I chose to play as the High Elves. 

I wanted to know what units that you other High Elves players find most useful and what units do you find least useful, and why. 
Is there any good combo's that work best. 

P.S. 
I play for fun, and I'll be playing against Vampire Count, Dark Elves, Chaos Warriors, and the Tomb Kings.


----------



## Tim/Steve (Jan 25, 2009)

Righttt.. diving right in:

Things that are most useful are probably dragon princes, swordmasters and phoenix guard.
The least useful things are silver helms, which are a bit of a joke unless you are using them to hide a hero/lord in.

Core choices are never going to be great, a lot of players just use the minimum units of archers to fill the core requirement and save points for better units. UNits of spearmen/LSG are ok against some armies but arent really that reliable against others (against elves/men they are great... but if a heavy infantry/cavalry/monster comes your way then you're a bit toast).

Rare choices give you access to the RBTs that I often rely upon for scaring off the nastier enemy units (taking off a rank bonus or 2 of ranked units or just to try to kill big monsters) and the eagles which are great at march blocking (but rubbish at everything else).

Its the special choices that really build a HE army... depending on how you like to play swordmasters/phoenix guard/white lions are what you are looking for. I also love ellyrion reavers (often add in a mounted mage for maximum effect) as a general distraction/march blocker. Shadow warriors are also anothe march blocker; they dont really do enough damage to be considered for much else. Chariots are fun, most people like lion chariots because they are good at doing damage.. though I like tiranoc chariots with a mage on top- makes the unit US5 and therefore able to negate enemy ranks if it charges into a flank (gives me a mobile mage which is actually a threat in combat (although a risky one).


The type of army you want pretty much depends on how you like to play... though the 2 army types I tend to play are either a full magic (archmage and 3 mage) and shooting list that sits in a corner, sends out march blockers and shreads the enemy at range, then hopes they are too weak by the time they reach me or a prince on dragon with support from cavalry... but still has a solid defensive block in a corner with RBTs/archers for ranged support.


----------



## Android089 (Apr 21, 2009)

Im still new at fantisy too.

Im still deciding if the spearmen are worth it or not.
For a fluffy fun army to get a lion chariot you should get white lions of chrace over greatswords. They have a slightly worse stat line, but they are better for a theme army. (plus they get a 3+ save against shooting )

The Ellyrian Reavers can be really nice because of the bows you can give them (plus their fast cav)
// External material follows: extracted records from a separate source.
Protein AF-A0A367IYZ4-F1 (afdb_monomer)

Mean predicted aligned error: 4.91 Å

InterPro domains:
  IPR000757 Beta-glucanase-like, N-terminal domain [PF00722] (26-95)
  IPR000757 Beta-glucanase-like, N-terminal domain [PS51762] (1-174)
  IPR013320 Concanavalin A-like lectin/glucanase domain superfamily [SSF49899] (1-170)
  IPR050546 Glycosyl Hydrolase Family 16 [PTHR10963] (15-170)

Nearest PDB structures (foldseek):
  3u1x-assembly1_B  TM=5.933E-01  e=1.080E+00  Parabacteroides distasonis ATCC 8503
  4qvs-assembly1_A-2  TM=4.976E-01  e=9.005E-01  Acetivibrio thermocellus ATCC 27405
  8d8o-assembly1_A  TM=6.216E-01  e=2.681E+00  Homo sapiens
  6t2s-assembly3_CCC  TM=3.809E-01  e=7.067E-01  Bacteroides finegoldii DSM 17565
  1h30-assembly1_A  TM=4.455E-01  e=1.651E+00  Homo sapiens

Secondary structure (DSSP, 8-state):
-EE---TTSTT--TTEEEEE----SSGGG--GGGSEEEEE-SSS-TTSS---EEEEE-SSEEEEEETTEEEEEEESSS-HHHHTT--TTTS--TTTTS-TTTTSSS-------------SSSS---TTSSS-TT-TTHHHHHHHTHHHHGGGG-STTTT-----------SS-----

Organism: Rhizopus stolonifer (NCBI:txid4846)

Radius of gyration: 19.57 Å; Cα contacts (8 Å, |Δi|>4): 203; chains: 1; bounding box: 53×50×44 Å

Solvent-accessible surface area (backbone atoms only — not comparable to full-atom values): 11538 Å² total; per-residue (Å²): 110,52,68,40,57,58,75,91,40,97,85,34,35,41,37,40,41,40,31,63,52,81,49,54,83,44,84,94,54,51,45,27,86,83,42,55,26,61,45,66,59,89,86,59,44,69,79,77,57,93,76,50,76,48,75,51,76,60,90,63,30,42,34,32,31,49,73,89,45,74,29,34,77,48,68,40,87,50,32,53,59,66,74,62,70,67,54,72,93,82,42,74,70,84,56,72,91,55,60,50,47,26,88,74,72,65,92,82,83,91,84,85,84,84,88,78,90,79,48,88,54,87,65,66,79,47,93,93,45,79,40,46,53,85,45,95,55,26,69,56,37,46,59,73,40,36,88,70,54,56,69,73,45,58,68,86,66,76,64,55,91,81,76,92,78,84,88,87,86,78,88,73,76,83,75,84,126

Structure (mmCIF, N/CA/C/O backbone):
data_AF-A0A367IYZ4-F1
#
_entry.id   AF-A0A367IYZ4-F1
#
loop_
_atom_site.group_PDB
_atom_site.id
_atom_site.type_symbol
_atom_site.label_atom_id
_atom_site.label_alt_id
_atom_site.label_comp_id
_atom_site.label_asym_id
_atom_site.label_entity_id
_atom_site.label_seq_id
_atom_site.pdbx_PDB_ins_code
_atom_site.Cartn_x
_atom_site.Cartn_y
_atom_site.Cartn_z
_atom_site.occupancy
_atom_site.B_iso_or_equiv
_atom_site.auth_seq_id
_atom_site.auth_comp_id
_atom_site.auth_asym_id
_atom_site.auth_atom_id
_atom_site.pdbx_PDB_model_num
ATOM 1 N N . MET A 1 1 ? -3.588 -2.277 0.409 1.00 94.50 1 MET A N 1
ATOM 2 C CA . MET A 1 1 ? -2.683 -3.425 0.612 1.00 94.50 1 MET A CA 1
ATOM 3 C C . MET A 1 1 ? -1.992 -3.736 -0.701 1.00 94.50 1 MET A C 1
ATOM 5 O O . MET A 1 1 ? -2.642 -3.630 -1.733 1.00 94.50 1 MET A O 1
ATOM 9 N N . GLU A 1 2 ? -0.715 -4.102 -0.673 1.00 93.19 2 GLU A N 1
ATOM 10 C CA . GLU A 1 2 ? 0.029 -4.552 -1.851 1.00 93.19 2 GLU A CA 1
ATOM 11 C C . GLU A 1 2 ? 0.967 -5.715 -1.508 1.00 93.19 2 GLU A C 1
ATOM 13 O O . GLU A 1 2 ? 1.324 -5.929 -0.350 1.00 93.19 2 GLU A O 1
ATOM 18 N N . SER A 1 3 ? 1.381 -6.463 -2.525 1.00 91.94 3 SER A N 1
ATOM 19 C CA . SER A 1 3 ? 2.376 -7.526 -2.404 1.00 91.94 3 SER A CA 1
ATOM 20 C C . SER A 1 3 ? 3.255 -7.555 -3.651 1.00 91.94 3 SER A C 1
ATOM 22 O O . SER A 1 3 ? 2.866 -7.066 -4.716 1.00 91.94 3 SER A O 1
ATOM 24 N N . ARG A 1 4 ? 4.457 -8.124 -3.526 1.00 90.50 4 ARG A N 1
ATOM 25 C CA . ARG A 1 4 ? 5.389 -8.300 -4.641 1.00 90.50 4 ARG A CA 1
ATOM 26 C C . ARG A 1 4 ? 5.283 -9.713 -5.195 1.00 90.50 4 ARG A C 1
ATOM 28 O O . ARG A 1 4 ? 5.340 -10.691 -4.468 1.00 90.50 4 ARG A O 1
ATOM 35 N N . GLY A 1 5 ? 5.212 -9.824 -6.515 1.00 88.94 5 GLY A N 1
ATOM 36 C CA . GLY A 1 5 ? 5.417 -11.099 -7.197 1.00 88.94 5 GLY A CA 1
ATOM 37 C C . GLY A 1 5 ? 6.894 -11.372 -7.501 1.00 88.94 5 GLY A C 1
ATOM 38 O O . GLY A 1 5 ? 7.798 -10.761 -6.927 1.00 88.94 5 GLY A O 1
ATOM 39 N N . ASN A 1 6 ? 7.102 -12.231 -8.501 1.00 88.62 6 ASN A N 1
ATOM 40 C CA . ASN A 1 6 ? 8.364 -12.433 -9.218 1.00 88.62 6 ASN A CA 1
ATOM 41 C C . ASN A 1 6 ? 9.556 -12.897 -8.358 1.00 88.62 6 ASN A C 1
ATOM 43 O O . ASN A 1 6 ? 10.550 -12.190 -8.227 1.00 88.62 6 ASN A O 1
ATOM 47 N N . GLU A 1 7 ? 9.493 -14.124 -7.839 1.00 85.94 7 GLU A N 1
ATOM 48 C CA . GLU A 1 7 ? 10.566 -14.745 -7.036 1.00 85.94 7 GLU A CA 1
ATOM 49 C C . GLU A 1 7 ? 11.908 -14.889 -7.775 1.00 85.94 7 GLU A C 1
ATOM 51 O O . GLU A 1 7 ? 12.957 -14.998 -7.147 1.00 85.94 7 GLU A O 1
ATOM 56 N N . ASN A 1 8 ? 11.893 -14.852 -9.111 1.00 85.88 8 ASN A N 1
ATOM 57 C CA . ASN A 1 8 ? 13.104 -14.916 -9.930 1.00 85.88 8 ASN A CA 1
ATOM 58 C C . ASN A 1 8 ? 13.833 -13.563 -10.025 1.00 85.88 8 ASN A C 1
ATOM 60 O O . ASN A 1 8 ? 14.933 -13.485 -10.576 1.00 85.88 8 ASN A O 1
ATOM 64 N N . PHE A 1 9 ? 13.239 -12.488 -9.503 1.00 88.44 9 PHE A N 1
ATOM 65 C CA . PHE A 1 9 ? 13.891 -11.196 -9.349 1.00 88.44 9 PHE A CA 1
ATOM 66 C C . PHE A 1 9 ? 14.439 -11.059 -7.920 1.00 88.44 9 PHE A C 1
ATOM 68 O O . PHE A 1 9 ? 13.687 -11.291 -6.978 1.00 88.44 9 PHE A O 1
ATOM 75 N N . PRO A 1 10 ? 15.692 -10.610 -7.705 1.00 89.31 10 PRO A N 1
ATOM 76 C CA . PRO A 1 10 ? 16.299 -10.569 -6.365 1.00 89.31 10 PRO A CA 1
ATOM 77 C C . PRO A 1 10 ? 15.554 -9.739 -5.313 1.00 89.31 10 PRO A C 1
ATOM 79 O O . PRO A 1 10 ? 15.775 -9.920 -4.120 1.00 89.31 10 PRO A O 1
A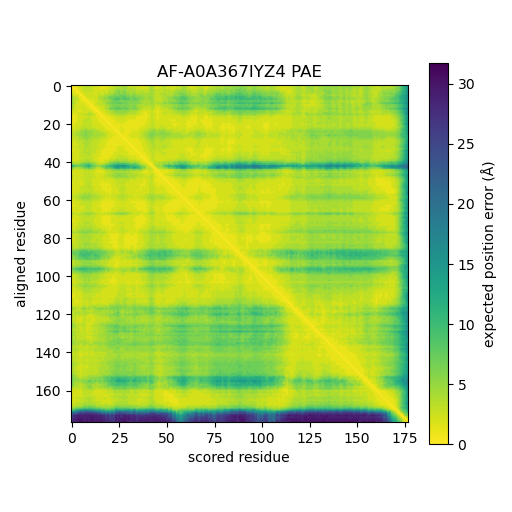TOM 82 N N . PHE A 1 11 ? 14.689 -8.819 -5.745 1.00 88.81 11 PHE A N 1
ATOM 83 C CA . PHE A 1 11 ? 13.859 -7.991 -4.864 1.00 88.81 11 PHE A CA 1
ATOM 84 C C . PHE A 1 11 ? 12.369 -8.377 -4.900 1.00 88.81 11 PHE A C 1
ATOM 86 O O . PHE A 1 11 ? 11.537 -7.673 -4.321 1.00 88.81 11 PHE A O 1
ATOM 93 N N . GLY A 1 12 ? 12.022 -9.455 -5.609 1.00 88.81 12 GLY A N 1
ATOM 94 C CA . GLY A 1 12 ? 10.691 -10.053 -5.604 1.00 88.81 12 GLY A CA 1
ATOM 95 C C . GLY A 1 12 ? 10.427 -10.795 -4.306 1.00 88.81 12 GLY A C 1
ATOM 96 O O . GLY A 1 12 ? 11.351 -11.285 -3.657 1.00 88.81 12 GLY A O 1
ATOM 97 N N . ASN A 1 13 ? 9.167 -10.796 -3.872 1.00 89.69 13 ASN A N 1
ATOM 98 C CA . ASN A 1 13 ? 8.827 -11.270 -2.537 1.00 89.69 13 ASN A CA 1
ATOM 99 C C . ASN A 1 13 ? 7.337 -11.599 -2.385 1.00 89.69 13 ASN A C 1
ATOM 101 O O . ASN A 1 13 ? 6.542 -10.754 -1.977 1.00 89.69 13 ASN A O 1
ATOM 105 N N . THR A 1 14 ? 7.004 -12.859 -2.637 1.00 92.31 14 THR A N 1
ATOM 106 C CA . THR A 1 14 ? 5.654 -13.435 -2.537 1.00 92.31 14 THR A CA 1
ATOM 107 C C . THR A 1 14 ? 5.232 -13.747 -1.101 1.00 92.31 14 THR A C 1
ATOM 109 O O . THR A 1 14 ? 4.091 -14.136 -0.857 1.00 92.31 14 THR A O 1
ATOM 112 N N . SER A 1 15 ? 6.127 -13.595 -0.119 1.00 93.38 15 SER A N 1
ATOM 113 C CA . SER A 1 15 ? 5.843 -13.944 1.276 1.00 93.38 15 SER A CA 1
ATOM 114 C C . SER A 1 15 ? 5.416 -12.751 2.131 1.00 93.38 15 SER A C 1
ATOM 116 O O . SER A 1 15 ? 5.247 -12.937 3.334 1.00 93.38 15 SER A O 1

Thats all I have for now...


----------



## Mitchy (Apr 19, 2009)

I play Vampire Counts, and i looked at the HE codex, and the units i fear most at the moment would be the spearmen, considering my skellie spearmen are my main bulk of the army, and you take HE spearmen as you main bulk, then i would probably loose, my spearmen are no match for the HE ones. I charge into combat, (high leadership, so most likly to pass the test) so i should have the advantage, but then the HE get the always strike first, i could use my corpse cart bound spell so i get always strike first too, but you have hight initive so you still go first. PLUS: you would get to fight in three ranks, before i even get to make one attack. So the spearmen have a huge advantage over me. At least with spearmen vs spearmen.


----------



## Tim/Steve (Jan 25, 2009)

I think Im going to have to start rating spearmen.. Ive avoided them for ages but used full units of them with warbanner yesterday in 2 games against dwarves. First game they took the cgarge of dwarf warriors and runesmith and not only broke but ran down the dwarfves. Second game they took a similar charge and narrowly lost (but held). Not the greatest unit of the table but they did well enough- certainly scarier then the archers, though not as tactically useful.


----------



## Blackhiker (Dec 28, 2007)

Overall I find that my high elf spearmen are great for holding an area that I want to hold. You do want to make sure though that you don't charge into combat with them unless they are guaranteed to win, since they lose their third rank of attacks when they charge.


----------



## neilbatte (Jan 2, 2008)

From what I've heard about the new rules set high elf spearmen are likely to become a lot more effective as are most other core choices (whether this is a cynical ploy to sell more plastic soldiers or a great new way to make less popular units more effective remains to be seen)


----------



## katarr (Apr 4, 2010)

From my experience the usefulness of the HE core choices depends entirely on who you are battling. I battle against WoC most often which tends to mean that my spearmen, LSG and archers have a very limited usefullness except for holding the line against marauders or preventing marauders from reaching your lines - they get pretty much dicked all over against anything else (although my archers finished off a demon prince recently).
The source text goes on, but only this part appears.